Don’t Let Terrorism Change Us, Again

candles

In the wake of the Paris attacks my first reaction was to remember 9/11. It’s fair to say that what happened Friday in Paris, while killing far fewer, is the same kind of terrorist action we saw in 2001.

Now, what?

After 9/11 we all heard changing our daily lives would be giving in to terrorism. We changed anyway.

CNN’s Jack Cafferty wrote in 2011,

One of Osama bin Laden’s biggest victories was to make millions of Americans afraid.

So afraid that most of us stopped questioning our government – whether it meant launching unnecessary wars, removing some of our civil liberties, eroding constitutional rights, ignoring international treaties like the Geneva Conventions or torturing detainees.

So afraid that intrusive government security, especially invasive pat-downs and X-rays at airports, became the norm.

So afraid that we let politicians manipulate our fear to win elections and use Americans’ deaths to advance their own agendas.

Terrorism is an action taken by people who know they cannot win. It is a desperation move, a hail mary pass. That’s how we should treat it.

ISIS is not an existential threat to America. Yes, they can send handfuls of suicidal terrorists to hit soft targets. We have too many of those to adequately protect.

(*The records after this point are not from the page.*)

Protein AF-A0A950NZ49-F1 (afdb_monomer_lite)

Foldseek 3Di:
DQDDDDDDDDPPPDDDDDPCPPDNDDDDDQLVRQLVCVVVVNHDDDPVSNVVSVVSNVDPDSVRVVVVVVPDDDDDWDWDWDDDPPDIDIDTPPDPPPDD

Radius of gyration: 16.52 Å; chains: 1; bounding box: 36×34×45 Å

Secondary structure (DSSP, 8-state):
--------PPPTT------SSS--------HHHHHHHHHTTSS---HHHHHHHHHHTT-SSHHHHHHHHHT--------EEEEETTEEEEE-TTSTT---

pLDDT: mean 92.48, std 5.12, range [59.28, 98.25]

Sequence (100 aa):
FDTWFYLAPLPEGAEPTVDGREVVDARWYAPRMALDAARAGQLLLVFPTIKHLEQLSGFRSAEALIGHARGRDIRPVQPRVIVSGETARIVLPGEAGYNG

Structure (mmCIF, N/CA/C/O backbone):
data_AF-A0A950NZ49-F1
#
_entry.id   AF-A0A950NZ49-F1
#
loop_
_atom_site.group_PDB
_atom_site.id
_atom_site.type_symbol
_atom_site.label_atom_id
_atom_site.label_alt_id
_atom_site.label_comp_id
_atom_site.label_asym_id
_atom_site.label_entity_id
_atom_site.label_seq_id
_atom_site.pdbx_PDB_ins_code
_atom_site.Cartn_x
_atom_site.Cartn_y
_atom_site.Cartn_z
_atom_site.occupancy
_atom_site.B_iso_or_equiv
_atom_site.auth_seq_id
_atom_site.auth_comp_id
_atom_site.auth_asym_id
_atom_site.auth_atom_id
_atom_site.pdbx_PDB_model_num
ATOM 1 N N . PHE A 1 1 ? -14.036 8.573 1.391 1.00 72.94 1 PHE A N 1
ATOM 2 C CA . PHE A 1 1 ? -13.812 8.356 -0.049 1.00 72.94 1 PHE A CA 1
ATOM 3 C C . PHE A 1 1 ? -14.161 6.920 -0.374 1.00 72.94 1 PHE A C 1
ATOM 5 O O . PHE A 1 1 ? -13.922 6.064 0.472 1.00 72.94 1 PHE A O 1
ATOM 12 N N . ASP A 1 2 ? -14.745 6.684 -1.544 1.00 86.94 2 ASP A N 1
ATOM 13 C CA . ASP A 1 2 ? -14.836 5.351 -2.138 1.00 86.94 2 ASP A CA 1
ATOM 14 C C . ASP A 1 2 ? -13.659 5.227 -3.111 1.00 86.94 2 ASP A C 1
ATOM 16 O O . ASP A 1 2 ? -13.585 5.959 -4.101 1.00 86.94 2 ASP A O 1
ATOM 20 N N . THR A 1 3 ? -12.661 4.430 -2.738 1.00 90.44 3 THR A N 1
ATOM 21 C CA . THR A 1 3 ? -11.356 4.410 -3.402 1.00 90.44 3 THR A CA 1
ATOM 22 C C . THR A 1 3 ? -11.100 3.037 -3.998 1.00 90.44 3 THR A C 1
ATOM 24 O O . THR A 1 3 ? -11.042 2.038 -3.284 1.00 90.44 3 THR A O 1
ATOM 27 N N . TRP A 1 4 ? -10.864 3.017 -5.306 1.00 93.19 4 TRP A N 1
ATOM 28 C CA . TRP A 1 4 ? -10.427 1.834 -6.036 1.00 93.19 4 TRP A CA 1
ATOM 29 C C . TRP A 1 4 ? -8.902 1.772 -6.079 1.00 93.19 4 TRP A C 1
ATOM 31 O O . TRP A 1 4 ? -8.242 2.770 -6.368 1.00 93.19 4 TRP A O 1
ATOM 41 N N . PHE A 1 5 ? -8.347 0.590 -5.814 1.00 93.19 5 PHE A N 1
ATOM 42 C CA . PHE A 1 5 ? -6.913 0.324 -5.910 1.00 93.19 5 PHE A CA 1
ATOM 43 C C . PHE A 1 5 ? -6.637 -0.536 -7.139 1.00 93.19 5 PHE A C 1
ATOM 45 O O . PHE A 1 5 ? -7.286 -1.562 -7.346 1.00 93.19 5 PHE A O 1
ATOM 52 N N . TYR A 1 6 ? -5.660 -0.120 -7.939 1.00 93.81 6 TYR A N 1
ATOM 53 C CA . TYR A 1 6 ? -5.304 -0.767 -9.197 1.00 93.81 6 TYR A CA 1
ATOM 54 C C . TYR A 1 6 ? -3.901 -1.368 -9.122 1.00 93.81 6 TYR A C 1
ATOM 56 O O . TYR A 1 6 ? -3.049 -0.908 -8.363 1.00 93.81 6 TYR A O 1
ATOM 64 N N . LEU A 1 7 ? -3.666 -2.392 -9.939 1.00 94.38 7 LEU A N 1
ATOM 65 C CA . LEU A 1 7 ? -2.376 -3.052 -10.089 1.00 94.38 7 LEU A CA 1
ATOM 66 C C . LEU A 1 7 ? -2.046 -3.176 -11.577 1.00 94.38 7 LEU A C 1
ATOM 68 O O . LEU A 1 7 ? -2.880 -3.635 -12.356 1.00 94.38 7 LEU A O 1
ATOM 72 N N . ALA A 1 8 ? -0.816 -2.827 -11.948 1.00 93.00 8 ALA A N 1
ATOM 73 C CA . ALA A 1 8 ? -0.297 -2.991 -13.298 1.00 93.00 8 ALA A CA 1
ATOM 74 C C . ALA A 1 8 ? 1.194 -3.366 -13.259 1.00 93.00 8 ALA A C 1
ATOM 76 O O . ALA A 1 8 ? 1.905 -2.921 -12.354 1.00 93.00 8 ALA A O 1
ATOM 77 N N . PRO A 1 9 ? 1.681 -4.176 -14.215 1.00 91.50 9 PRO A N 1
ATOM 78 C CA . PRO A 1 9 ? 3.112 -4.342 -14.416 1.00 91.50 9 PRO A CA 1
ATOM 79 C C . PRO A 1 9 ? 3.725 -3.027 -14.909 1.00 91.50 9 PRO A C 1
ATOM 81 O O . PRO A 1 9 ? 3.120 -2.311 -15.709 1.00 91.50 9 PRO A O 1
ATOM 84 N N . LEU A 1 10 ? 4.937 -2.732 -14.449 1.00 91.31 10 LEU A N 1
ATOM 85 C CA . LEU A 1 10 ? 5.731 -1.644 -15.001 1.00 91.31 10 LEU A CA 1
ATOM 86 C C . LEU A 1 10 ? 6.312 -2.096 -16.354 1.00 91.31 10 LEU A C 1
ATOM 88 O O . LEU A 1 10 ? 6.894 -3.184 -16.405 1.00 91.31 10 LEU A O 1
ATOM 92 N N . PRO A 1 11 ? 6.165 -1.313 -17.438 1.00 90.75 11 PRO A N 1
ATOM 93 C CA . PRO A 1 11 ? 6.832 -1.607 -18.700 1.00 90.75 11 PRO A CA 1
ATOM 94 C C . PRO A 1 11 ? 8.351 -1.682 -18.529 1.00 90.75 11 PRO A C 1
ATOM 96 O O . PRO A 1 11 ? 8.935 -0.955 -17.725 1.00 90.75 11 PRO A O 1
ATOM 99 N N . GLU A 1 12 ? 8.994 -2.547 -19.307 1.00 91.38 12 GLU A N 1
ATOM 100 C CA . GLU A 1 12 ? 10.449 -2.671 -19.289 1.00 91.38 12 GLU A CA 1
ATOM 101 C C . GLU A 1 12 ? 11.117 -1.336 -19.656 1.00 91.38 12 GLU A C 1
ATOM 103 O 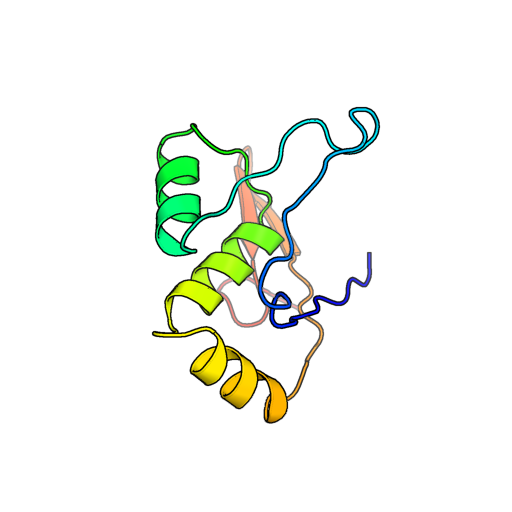O . GLU A 1 12 ? 10.714 -0.665 -20.607 1.00 91.38 12 GLU A O 1
ATOM 108 N N . GLY A 1 13 ? 12.119 -0.935 -18.868 1.00 91.81 13 GLY A N 1
ATOM 109 C CA . GLY A 1 13 ? 12.859 0.316 -19.059 1.00 91.81 13 GLY A CA 1
ATOM 110 C C . GLY A 1 13 ? 12.124 1.592 -18.633 1.00 91.81 13 GLY A C 1
ATOM 111 O O . GLY A 1 13 ? 12.665 2.680 -18.820 1.00 91.81 13 GLY A O 1
ATOM 112 N N . ALA A 1 14 ? 10.913 1.498 -18.073 1.00 90.88 14 ALA A N 1
ATOM 113 C CA . ALA A 1 14 ? 10.233 2.665 -17.524 1.00 90.88 14 ALA A CA 1
ATOM 114 C C . ALA A 1 14 ? 10.849 3.071 -16.175 1.00 90.88 14 ALA A C 1
ATOM 116 O O . ALA A 1 14 ? 10.899 2.272 -15.243 1.00 90.88 14 ALA A O 1
ATOM 117 N N . GLU A 1 15 ? 11.250 4.337 -16.059 1.00 90.19 15 GLU A N 1
ATOM 118 C CA . GLU A 1 15 ? 11.815 4.910 -14.834 1.00 90.19 15 GLU A CA 1
ATOM 119 C C . GLU A 1 15 ? 10.881 5.983 -14.250 1.00 90.19 15 GLU A C 1
ATOM 121 O O . GLU A 1 15 ? 10.368 6.828 -14.996 1.00 90.19 15 GLU A O 1
ATOM 126 N N . PRO A 1 16 ? 10.633 5.985 -12.927 1.00 89.12 16 PRO A N 1
ATOM 127 C CA . PRO A 1 16 ? 9.792 6.994 -12.302 1.00 89.12 16 PRO A CA 1
ATOM 128 C C . PRO A 1 16 ? 10.475 8.367 -12.350 1.00 89.12 16 PRO A C 1
ATOM 130 O O . PRO A 1 16 ? 11.624 8.522 -11.946 1.00 89.12 16 PRO A O 1
ATOM 133 N N . THR A 1 17 ? 9.743 9.384 -12.804 1.00 91.38 17 THR A N 1
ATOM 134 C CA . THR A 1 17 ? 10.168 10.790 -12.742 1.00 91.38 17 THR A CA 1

ISIS is not a threat to our way of life. They are not an army in the conventional sense. They can’t invade us or invade Europe. Their fear multiplier is terror.

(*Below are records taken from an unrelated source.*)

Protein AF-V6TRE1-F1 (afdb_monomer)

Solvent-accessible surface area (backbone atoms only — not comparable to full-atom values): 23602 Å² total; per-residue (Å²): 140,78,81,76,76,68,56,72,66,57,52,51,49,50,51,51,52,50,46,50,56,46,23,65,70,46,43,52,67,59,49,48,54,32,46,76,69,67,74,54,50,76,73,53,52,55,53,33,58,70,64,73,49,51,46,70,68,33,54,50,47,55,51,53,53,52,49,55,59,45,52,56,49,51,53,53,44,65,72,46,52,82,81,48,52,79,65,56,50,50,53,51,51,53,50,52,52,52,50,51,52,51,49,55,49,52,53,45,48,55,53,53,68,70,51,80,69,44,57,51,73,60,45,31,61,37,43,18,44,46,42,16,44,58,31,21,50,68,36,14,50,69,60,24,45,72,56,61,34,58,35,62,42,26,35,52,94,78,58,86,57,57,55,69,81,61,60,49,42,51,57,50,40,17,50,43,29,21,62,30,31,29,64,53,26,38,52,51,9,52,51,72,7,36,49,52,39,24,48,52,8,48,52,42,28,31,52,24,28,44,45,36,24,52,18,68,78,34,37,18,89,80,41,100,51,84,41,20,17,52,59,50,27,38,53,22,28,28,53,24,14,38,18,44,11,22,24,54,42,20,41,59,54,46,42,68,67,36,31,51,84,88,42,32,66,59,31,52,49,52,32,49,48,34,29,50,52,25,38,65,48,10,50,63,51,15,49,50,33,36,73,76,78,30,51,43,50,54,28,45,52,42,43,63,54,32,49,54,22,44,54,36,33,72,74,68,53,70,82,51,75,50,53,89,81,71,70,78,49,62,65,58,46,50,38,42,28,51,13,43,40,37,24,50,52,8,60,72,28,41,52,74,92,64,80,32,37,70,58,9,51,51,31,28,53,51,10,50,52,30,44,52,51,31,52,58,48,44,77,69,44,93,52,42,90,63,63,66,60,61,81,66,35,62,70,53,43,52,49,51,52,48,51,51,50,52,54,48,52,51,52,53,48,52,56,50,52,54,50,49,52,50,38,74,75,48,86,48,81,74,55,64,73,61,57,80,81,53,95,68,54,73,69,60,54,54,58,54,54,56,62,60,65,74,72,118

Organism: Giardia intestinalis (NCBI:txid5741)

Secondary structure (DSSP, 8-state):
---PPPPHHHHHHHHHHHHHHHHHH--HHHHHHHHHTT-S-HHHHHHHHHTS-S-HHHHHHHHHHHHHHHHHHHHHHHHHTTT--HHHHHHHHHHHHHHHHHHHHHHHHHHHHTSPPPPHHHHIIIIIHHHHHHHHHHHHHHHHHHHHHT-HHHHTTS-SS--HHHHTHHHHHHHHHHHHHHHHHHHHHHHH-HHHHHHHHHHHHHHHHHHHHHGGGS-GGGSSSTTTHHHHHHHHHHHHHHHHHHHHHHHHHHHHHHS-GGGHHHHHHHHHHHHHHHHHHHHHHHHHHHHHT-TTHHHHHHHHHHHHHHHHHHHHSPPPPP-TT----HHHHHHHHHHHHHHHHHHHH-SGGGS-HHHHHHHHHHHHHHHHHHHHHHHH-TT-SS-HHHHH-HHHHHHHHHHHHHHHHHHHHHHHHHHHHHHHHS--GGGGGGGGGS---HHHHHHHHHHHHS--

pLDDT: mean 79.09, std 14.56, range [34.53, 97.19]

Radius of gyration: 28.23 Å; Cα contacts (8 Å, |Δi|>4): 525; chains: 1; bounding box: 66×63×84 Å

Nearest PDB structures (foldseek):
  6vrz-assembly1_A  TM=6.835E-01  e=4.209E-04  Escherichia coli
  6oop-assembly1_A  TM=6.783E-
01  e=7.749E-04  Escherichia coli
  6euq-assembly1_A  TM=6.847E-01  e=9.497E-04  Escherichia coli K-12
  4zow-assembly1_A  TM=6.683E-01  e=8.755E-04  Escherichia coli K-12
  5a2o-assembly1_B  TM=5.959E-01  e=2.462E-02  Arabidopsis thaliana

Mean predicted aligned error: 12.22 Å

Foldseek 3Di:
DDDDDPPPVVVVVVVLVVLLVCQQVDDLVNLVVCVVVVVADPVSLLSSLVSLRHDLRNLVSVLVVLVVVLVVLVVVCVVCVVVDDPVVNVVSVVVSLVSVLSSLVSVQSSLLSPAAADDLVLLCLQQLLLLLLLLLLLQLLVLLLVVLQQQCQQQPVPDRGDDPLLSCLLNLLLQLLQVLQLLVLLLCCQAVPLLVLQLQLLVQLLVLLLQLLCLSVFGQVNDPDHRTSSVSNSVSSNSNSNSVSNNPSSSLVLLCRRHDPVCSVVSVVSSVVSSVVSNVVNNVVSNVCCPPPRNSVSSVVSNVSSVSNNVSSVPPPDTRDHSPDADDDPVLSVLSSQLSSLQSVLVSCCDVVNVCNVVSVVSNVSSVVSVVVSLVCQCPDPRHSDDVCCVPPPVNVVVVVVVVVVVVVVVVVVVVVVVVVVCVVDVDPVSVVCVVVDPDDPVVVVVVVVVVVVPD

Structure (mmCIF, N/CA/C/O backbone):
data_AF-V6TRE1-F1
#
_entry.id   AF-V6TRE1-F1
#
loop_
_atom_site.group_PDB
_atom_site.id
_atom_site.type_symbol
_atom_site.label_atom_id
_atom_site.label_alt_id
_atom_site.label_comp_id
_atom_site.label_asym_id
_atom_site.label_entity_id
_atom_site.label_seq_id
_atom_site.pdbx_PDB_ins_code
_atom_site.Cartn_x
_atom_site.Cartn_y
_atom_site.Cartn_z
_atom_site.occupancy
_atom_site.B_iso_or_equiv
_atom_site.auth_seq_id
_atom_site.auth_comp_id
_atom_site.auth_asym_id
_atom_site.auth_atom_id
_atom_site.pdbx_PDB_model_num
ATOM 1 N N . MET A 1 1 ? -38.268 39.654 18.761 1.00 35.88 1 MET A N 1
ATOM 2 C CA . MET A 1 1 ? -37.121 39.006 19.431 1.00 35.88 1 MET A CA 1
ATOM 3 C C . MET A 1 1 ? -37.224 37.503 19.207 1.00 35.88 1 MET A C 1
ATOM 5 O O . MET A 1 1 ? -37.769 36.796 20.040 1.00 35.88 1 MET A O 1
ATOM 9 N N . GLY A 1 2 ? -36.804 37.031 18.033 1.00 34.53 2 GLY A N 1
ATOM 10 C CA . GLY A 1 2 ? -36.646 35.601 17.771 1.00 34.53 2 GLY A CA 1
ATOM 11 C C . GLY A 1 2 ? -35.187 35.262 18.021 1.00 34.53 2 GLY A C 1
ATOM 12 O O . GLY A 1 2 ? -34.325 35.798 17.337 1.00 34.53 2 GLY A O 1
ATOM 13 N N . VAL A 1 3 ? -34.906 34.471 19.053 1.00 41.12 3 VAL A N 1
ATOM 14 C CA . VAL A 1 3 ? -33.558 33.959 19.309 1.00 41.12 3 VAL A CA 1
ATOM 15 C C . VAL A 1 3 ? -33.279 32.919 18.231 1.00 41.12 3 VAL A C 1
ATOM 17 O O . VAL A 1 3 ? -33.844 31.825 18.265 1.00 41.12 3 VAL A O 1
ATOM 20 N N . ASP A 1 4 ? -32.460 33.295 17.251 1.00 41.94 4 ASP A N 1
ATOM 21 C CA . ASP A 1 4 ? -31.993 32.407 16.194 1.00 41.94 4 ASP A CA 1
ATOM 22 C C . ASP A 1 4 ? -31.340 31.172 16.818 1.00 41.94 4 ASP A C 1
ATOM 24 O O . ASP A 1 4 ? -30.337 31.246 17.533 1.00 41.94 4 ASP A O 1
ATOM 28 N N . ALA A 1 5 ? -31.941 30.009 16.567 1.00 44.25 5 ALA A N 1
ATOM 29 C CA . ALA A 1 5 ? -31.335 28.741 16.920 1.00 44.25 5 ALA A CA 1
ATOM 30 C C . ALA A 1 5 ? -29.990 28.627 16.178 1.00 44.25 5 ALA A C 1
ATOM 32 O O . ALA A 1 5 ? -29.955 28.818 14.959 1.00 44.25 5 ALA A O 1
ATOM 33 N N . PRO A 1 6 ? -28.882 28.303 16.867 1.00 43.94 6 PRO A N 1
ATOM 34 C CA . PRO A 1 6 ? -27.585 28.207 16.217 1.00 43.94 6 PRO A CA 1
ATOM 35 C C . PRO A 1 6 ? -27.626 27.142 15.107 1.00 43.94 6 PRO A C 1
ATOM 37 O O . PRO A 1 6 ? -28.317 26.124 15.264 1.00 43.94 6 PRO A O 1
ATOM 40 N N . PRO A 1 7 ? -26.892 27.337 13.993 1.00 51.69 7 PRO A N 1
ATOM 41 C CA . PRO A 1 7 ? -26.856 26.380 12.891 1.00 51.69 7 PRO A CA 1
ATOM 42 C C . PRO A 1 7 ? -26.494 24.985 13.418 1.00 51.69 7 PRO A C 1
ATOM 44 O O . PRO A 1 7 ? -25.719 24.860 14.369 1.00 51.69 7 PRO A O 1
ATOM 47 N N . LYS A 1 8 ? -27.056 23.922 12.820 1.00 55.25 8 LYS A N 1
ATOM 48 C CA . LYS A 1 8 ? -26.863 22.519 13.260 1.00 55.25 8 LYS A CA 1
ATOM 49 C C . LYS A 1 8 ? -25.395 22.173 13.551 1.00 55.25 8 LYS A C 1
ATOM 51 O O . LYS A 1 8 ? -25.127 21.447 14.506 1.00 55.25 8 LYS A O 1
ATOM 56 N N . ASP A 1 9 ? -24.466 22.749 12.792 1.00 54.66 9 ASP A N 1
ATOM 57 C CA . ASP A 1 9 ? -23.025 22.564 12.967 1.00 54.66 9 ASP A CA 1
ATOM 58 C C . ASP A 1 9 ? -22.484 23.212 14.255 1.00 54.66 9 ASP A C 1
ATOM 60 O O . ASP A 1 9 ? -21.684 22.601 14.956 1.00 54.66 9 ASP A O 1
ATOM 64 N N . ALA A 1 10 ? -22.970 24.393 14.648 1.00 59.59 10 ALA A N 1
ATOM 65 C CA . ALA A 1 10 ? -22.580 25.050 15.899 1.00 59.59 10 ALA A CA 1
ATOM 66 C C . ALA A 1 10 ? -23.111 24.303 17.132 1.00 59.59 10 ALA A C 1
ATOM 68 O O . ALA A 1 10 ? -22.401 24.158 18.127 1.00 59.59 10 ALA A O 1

Imagine if the West could respond to these terror attacks with increased and more effective efforts both at home and abroad, but also with the determination to demonstrate that it would act, but not overreact. That it would reaffirm its basic values and it would strive to restore normalcy in the face of brutality.

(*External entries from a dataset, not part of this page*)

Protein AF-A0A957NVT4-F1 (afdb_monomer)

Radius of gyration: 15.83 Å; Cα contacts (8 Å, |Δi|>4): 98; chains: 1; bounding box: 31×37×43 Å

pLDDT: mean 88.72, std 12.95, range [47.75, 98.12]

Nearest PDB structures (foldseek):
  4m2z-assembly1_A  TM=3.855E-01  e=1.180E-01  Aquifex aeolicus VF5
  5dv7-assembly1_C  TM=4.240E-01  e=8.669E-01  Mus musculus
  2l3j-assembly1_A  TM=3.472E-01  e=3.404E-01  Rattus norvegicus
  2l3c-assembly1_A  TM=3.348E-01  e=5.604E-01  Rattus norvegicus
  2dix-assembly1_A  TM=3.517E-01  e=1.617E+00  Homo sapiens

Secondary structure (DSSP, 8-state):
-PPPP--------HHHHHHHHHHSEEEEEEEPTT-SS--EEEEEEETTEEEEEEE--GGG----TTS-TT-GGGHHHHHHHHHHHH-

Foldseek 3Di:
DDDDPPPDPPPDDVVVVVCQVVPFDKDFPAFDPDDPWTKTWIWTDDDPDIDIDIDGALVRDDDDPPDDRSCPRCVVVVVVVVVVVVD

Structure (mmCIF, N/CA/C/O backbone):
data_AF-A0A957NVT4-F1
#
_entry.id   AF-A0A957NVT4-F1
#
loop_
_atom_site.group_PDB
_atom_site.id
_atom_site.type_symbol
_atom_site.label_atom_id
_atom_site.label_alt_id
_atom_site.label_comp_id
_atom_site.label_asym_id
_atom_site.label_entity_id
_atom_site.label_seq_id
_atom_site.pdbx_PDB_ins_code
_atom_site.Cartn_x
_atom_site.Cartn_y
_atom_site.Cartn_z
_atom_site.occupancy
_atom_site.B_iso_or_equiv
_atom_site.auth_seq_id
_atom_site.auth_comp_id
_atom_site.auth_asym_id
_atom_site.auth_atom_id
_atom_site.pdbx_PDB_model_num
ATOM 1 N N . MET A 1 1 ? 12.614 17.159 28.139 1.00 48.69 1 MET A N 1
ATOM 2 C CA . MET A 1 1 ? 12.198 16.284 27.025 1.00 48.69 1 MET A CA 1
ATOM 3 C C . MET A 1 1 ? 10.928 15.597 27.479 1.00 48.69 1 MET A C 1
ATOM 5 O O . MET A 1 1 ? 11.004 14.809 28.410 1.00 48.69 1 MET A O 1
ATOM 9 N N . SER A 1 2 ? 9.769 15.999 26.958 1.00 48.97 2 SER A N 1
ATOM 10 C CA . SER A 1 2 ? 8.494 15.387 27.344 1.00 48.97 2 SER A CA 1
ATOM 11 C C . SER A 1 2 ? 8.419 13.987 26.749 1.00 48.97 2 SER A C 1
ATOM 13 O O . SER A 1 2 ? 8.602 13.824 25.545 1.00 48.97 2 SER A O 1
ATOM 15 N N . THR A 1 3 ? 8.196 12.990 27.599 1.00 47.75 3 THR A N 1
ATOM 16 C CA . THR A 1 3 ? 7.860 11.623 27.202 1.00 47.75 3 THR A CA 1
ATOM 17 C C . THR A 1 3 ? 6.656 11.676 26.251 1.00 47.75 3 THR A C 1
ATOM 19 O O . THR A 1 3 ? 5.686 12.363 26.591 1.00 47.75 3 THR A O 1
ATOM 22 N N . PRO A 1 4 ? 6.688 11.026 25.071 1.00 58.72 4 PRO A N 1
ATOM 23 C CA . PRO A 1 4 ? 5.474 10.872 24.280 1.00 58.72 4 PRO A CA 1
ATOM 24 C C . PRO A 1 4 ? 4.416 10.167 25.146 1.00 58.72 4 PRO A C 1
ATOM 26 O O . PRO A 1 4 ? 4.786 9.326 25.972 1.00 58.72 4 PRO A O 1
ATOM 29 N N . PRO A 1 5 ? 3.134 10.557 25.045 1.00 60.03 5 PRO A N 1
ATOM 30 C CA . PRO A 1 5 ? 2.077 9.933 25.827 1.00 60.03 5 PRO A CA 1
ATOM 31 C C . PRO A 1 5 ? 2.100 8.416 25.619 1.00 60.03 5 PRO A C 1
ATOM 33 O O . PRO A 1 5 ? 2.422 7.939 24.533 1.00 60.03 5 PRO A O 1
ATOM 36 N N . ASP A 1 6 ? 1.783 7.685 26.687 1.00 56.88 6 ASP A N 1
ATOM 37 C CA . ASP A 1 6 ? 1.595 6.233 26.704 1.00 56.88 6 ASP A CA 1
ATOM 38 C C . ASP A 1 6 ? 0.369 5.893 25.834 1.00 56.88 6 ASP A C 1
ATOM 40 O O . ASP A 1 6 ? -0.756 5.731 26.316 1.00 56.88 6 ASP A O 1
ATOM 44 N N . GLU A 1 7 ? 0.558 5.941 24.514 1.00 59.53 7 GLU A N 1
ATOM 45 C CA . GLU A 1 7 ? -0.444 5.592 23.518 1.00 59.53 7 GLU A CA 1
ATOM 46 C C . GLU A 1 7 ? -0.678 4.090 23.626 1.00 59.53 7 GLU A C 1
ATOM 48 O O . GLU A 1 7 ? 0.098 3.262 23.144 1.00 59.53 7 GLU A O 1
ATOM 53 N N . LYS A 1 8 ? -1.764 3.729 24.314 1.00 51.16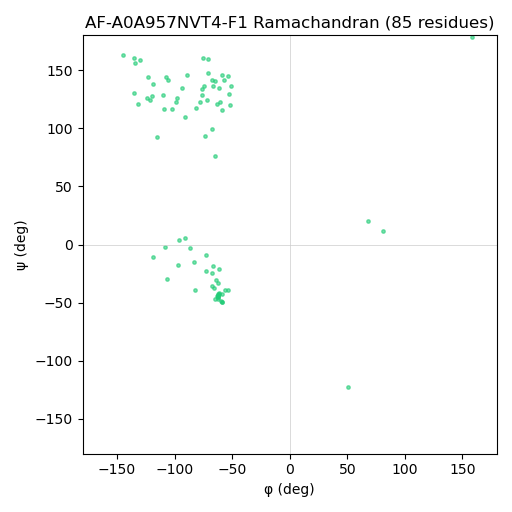 8 LYS A N 1
ATOM 54 C CA . LYS A 1 8 ? -2.270 2.359 24.295 1.00 51.16 8 LYS A CA 1
ATOM 55 C C . LYS A 1 8 ? -2.412 1.929 22.832 1.00 51.16 8 LYS A C 1
ATOM 57 O O . LYS A 1 8 ? -2.948 2.719 22.051 1.00 51.16 8 LYS A O 1
ATOM 62 N N . PRO A 1 9 ? -1.993 0.702 22.463 1.00 59.06 9 PRO A N 1
ATOM 63 C CA . PRO A 1 9 ? -2.181 0.205 21.111 1.00 59.06 9 PRO A CA 1
ATOM 64 C C . PRO A 1 9 ? -3.645 0.384 20.740 1.00 59.06 9 PRO A C 1
ATOM 66 O O . PRO A 1 9 ? -4.527 -0.123 21.445 1.00 59.06 9 PRO A O 1
ATOM 69 N N . VAL A 1 10 ? -3.903 1.151 19.682 1.00 64.25 10 VAL A N 1
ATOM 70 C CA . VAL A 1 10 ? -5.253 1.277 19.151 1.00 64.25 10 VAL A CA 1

To do this would be to understand that terrorism is unique and that it depends for its effectiveness on the response of the onlooker. If we are not terrorized, then it doesn’t really work. – Fareed Zakaria

We have allowed radicals to eat into our civil liberties and sully our name as moral protectors of freedom.

What was said in 2001 was right: change and the terrorists win. I hope the French can see through their anger and grief to understand this. It’s difficult to do. It’s what America didn’t do.